Nalbantlık yapmış, Hüdaverdi beyle yarenlik etmiş. Klavya’nın namlı ağası bırakmamış Galliga’yı, kaçmasın orada kalsın diye Vuda’nın en güzel kızıyla evlendirmiş Galliga’yı. Günlerce düğün yapmış. Şerefine koyunlar kesilip, fırınlar yakılmış. Günlerce içilmiş eğlenilmiş ve gerdeğe sokulmuş Galliga. Vuda’nın ve Klavya’nın en güzel kızı olan Vasfiye ile evlenmiş. Çok geçmez bir kız çocuğu doğurmuş Vasfiye. Simsiyah saçlı, yumuk yumuk elleri olan, ay yüzlü bir kız. Adını İsmet koymuşlar.
Az zaman sonra yine köy köy gezmeye başlamış, yine efelik ve nalbantlık yapmış Galliga. Bu köy gezileri köyün güzel kadın sayısına göre günlerce uzamış bazen de eğlenceden uzamış. Günlerden bir gün köye dönmüş. Vasfiye yokmuş. Sağa sola sormuş ve öğrenmiş ki Vasfiye kendisinden de baskın çıkmıştır. Atına binmiş ve oradan bir daha dönmek üzere ayrılmış. O günden sonra dağlarda dolaşmayı ve efeliği de bırakmış.
Meskeni olan dağları ve sevdiği atını da bırakmış, her şeye küsüp abisinin yanına gitmiş. Taşçı Ali denilen abisinin taş ocağından, taş çıkarıp şeherde satıyorlarmış. Gel zaman git zaman Galliga şeherin güzel ve yiğit kadınlarından biri olan Yaseminci Ayşe ile evlenir. Taş çıkarma işi devam eder. Galliga, 40 yaşına gelmiştir artık uslanma zamanındır deyip sağa sola bamadan, sataşmalara kulak asmadan yaşamını sürdürür.
Çok geçmez dünyayı yakan bir savaş başlar. Ama bu savaş ne Galliga’ya ne de ada halkına aittir. Bu savaş adanın savaşı değildir. Ama öyle olmaz. Sömürge olan adanın sahibi İngilizler, öyle düşünmezler. Adada askere almak için adalıları toplamaya çalışırlar ama olmaz. Zorlarlar yine olmaz, adaya akan parayı keserler, madeni kapatırlar, vergileri artırırlar, yüzlerce, binlerce genci işsiz bırakırlar. Bu da yetmezmiş gibi Mesarga’nın tarlalarına gugo diktirirler.
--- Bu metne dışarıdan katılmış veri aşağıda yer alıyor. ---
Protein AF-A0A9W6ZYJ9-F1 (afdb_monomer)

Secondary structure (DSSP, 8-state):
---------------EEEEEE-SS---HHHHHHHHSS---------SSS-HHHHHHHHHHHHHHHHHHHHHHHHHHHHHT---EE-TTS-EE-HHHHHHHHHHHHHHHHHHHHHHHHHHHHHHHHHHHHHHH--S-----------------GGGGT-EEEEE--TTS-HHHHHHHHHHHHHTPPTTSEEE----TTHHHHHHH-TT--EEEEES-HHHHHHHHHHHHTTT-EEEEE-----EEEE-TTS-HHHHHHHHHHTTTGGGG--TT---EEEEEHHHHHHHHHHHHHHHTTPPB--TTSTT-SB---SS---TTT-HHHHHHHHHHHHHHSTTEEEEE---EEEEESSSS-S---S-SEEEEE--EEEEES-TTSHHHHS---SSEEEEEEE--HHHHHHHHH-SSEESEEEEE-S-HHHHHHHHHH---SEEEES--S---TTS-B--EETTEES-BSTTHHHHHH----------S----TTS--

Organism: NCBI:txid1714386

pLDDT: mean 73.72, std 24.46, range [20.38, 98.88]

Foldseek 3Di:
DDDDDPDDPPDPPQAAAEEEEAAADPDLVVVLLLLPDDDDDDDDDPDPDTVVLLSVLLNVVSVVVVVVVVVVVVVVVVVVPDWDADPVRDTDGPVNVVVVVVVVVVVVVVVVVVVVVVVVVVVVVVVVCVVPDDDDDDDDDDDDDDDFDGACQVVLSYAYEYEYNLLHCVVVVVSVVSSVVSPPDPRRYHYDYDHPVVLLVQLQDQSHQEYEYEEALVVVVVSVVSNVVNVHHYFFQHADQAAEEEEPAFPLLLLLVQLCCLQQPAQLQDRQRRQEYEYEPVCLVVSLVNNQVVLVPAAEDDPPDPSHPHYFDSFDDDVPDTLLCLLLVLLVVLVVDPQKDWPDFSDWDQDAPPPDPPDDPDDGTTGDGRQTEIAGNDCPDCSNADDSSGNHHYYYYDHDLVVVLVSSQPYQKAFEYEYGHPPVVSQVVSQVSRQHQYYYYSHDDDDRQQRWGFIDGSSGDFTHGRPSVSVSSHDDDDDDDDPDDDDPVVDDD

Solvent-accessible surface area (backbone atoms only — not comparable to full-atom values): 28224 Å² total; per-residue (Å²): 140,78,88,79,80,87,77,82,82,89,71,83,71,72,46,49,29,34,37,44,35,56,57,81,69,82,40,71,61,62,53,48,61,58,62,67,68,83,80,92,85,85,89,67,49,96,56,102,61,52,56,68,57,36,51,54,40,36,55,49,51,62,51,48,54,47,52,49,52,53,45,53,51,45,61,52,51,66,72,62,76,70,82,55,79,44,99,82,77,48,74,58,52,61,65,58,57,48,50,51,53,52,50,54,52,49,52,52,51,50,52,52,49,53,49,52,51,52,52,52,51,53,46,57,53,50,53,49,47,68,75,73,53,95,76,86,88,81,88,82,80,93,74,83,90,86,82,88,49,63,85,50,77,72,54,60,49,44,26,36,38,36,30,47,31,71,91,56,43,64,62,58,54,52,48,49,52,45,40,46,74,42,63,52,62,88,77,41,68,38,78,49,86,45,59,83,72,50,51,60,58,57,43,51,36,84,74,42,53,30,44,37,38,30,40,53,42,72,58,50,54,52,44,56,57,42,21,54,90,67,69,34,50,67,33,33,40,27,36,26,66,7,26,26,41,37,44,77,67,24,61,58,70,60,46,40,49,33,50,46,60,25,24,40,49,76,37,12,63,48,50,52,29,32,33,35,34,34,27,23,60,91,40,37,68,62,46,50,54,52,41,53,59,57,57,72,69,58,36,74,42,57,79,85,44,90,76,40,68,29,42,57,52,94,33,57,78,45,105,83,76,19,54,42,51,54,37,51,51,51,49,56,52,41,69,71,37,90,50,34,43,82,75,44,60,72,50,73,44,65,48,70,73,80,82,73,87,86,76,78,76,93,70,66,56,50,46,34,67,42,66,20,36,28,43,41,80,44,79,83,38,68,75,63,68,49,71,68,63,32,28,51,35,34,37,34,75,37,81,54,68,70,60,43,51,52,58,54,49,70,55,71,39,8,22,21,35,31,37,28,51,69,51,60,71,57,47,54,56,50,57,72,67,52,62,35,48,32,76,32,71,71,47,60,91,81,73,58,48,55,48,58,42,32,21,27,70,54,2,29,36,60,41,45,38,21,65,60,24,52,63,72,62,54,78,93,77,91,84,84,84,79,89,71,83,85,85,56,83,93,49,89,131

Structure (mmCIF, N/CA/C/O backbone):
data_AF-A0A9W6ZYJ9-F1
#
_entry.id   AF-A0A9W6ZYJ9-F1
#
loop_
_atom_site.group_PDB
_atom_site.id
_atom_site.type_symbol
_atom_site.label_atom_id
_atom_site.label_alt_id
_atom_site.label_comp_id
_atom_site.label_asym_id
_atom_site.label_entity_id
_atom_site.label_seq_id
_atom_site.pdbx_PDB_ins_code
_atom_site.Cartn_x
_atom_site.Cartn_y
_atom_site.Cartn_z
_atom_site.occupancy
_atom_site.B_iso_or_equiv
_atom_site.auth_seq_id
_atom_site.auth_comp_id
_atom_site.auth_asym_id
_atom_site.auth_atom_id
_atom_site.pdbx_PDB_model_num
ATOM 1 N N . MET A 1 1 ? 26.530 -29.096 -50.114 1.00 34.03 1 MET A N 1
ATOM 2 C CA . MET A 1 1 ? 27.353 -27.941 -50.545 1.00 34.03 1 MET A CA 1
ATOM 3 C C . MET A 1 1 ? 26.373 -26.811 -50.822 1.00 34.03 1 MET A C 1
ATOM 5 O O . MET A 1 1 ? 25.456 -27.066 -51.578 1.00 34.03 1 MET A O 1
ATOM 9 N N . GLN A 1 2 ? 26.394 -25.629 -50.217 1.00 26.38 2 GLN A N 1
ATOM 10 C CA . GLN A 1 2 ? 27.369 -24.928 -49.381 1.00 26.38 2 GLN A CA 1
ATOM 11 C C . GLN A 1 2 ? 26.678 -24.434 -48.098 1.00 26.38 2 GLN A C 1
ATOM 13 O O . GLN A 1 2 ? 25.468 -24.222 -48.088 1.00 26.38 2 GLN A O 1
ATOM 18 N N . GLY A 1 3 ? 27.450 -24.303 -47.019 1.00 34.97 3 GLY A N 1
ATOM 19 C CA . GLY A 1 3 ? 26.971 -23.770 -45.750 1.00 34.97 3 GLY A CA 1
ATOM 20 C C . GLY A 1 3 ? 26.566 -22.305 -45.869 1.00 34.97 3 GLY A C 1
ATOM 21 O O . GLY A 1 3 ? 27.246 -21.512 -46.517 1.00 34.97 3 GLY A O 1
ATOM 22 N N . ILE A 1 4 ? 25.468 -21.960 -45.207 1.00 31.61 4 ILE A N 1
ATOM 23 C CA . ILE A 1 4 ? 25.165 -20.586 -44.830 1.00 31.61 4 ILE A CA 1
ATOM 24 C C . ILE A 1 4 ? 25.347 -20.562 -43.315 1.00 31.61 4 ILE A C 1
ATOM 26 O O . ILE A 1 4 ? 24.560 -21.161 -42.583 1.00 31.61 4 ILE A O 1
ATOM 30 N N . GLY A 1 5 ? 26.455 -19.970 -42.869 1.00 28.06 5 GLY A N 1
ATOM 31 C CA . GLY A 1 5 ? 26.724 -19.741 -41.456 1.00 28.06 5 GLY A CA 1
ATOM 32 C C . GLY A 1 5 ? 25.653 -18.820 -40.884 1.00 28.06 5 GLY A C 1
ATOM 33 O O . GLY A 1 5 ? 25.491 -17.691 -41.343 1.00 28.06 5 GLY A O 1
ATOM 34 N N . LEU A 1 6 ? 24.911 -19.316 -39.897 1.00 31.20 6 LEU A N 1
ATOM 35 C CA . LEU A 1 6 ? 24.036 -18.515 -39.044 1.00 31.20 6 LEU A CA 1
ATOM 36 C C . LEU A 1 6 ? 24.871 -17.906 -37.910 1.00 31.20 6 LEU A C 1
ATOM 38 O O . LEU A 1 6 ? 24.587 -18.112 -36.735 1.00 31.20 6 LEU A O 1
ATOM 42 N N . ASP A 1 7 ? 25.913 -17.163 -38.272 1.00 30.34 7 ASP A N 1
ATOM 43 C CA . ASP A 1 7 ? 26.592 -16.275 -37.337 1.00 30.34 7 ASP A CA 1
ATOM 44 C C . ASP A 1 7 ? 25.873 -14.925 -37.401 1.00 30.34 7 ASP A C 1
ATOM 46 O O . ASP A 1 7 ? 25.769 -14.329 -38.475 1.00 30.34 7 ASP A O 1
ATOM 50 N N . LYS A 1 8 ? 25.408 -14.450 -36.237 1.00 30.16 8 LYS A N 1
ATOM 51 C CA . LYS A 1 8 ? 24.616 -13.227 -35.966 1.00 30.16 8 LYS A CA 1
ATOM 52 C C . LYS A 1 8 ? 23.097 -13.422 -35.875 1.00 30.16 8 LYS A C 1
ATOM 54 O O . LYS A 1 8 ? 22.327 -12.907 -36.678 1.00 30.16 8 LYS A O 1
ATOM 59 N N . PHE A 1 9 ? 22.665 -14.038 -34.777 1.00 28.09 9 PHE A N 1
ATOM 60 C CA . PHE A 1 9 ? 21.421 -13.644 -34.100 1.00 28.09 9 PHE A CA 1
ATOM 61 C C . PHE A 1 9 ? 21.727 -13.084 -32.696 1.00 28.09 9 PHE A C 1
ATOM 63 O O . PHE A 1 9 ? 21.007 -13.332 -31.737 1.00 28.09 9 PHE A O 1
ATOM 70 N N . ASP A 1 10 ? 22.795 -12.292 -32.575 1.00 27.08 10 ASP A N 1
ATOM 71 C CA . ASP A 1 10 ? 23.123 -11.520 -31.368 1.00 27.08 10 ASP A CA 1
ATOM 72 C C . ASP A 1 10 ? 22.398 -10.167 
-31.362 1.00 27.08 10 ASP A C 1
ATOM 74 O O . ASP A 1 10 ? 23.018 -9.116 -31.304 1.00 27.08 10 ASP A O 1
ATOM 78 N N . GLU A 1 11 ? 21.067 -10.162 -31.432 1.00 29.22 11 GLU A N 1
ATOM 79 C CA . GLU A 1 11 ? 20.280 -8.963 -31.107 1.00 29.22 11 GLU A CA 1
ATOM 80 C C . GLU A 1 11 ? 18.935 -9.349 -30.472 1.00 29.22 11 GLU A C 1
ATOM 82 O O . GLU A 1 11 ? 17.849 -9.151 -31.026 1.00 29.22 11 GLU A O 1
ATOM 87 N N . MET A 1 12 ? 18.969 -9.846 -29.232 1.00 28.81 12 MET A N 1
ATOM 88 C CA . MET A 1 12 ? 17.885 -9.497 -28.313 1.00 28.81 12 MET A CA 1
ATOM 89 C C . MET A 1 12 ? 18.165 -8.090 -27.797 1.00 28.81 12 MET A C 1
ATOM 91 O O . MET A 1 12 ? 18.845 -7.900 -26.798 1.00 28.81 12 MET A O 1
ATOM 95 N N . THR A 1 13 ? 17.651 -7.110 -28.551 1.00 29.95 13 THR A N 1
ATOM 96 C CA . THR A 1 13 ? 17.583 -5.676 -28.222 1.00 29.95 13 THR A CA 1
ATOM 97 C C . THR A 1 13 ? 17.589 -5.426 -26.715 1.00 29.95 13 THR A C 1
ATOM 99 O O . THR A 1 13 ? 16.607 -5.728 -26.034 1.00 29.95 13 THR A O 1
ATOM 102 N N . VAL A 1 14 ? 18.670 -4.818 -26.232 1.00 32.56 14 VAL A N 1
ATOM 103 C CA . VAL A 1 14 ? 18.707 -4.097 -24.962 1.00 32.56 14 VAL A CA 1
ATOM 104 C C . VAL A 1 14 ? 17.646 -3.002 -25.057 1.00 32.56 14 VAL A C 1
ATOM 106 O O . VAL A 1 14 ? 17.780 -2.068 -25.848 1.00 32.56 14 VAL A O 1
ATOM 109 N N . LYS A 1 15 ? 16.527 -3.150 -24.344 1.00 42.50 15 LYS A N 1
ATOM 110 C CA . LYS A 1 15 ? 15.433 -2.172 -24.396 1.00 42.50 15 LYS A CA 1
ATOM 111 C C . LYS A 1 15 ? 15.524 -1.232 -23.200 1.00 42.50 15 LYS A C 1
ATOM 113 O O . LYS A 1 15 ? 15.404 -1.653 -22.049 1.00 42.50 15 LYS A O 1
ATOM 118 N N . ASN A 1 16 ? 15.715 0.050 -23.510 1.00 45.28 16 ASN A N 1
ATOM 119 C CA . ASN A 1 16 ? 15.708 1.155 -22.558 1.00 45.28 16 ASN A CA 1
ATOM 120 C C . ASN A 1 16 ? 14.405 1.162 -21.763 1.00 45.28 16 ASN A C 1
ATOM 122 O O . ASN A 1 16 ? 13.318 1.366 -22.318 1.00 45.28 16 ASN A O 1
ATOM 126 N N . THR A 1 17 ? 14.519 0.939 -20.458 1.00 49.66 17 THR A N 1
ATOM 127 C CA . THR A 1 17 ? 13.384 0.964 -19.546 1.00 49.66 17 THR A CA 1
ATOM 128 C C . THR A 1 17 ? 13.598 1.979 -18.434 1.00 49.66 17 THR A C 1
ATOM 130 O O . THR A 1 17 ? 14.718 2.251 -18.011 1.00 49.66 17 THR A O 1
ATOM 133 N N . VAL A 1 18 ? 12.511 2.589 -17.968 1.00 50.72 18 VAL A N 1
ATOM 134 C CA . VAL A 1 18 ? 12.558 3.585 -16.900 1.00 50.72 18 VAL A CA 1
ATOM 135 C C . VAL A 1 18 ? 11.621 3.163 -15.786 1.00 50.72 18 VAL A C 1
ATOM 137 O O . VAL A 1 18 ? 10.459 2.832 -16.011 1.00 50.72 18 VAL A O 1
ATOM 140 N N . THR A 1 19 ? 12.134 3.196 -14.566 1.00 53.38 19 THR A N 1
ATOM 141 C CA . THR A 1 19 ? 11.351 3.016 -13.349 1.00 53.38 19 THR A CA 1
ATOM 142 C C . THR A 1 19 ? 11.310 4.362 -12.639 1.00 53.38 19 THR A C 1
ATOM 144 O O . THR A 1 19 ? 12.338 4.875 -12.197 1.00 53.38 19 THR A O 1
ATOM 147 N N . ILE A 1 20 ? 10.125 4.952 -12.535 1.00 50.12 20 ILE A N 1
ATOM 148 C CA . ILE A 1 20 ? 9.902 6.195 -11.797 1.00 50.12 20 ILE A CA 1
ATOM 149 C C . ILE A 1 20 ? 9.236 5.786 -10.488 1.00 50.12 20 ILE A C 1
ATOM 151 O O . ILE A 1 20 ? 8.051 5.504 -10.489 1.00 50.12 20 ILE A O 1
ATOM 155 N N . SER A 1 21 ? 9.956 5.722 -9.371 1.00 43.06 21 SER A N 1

Bu gugo diktirme işi biraz köylülere para getirse de uzun sürmez. Yine parasız dönemler başlar. Bu sefer ekilmeyen tarlalar da para etmez . (Gugoların amacı Almanların düz araziye planör ile çıkartma yapmalarını engellemek içinmiş. Ama bir söylentiye göre de yapılan gugolar, Alman bir casus tarafından İngilizlere yaptırılmış amaç paraşütle atlayan Alman askerleri atışa maruz kalmadan gugoların arkasına sığınmaları imiş.) Neyse adanın, halkı bir tas buğdaya muhtaç duruma düşmüş ve İngilizler ilk olarak madencileri toplamışlar. Daha sonraları adanın katırlarını (dağlarda silah ve mühimmat taşımak için)… Tabii bunlarla birlikte katırcı aramışlar ve Galligalar’ı almışlar askere. Sonra da kunduracıları ve aşçıları.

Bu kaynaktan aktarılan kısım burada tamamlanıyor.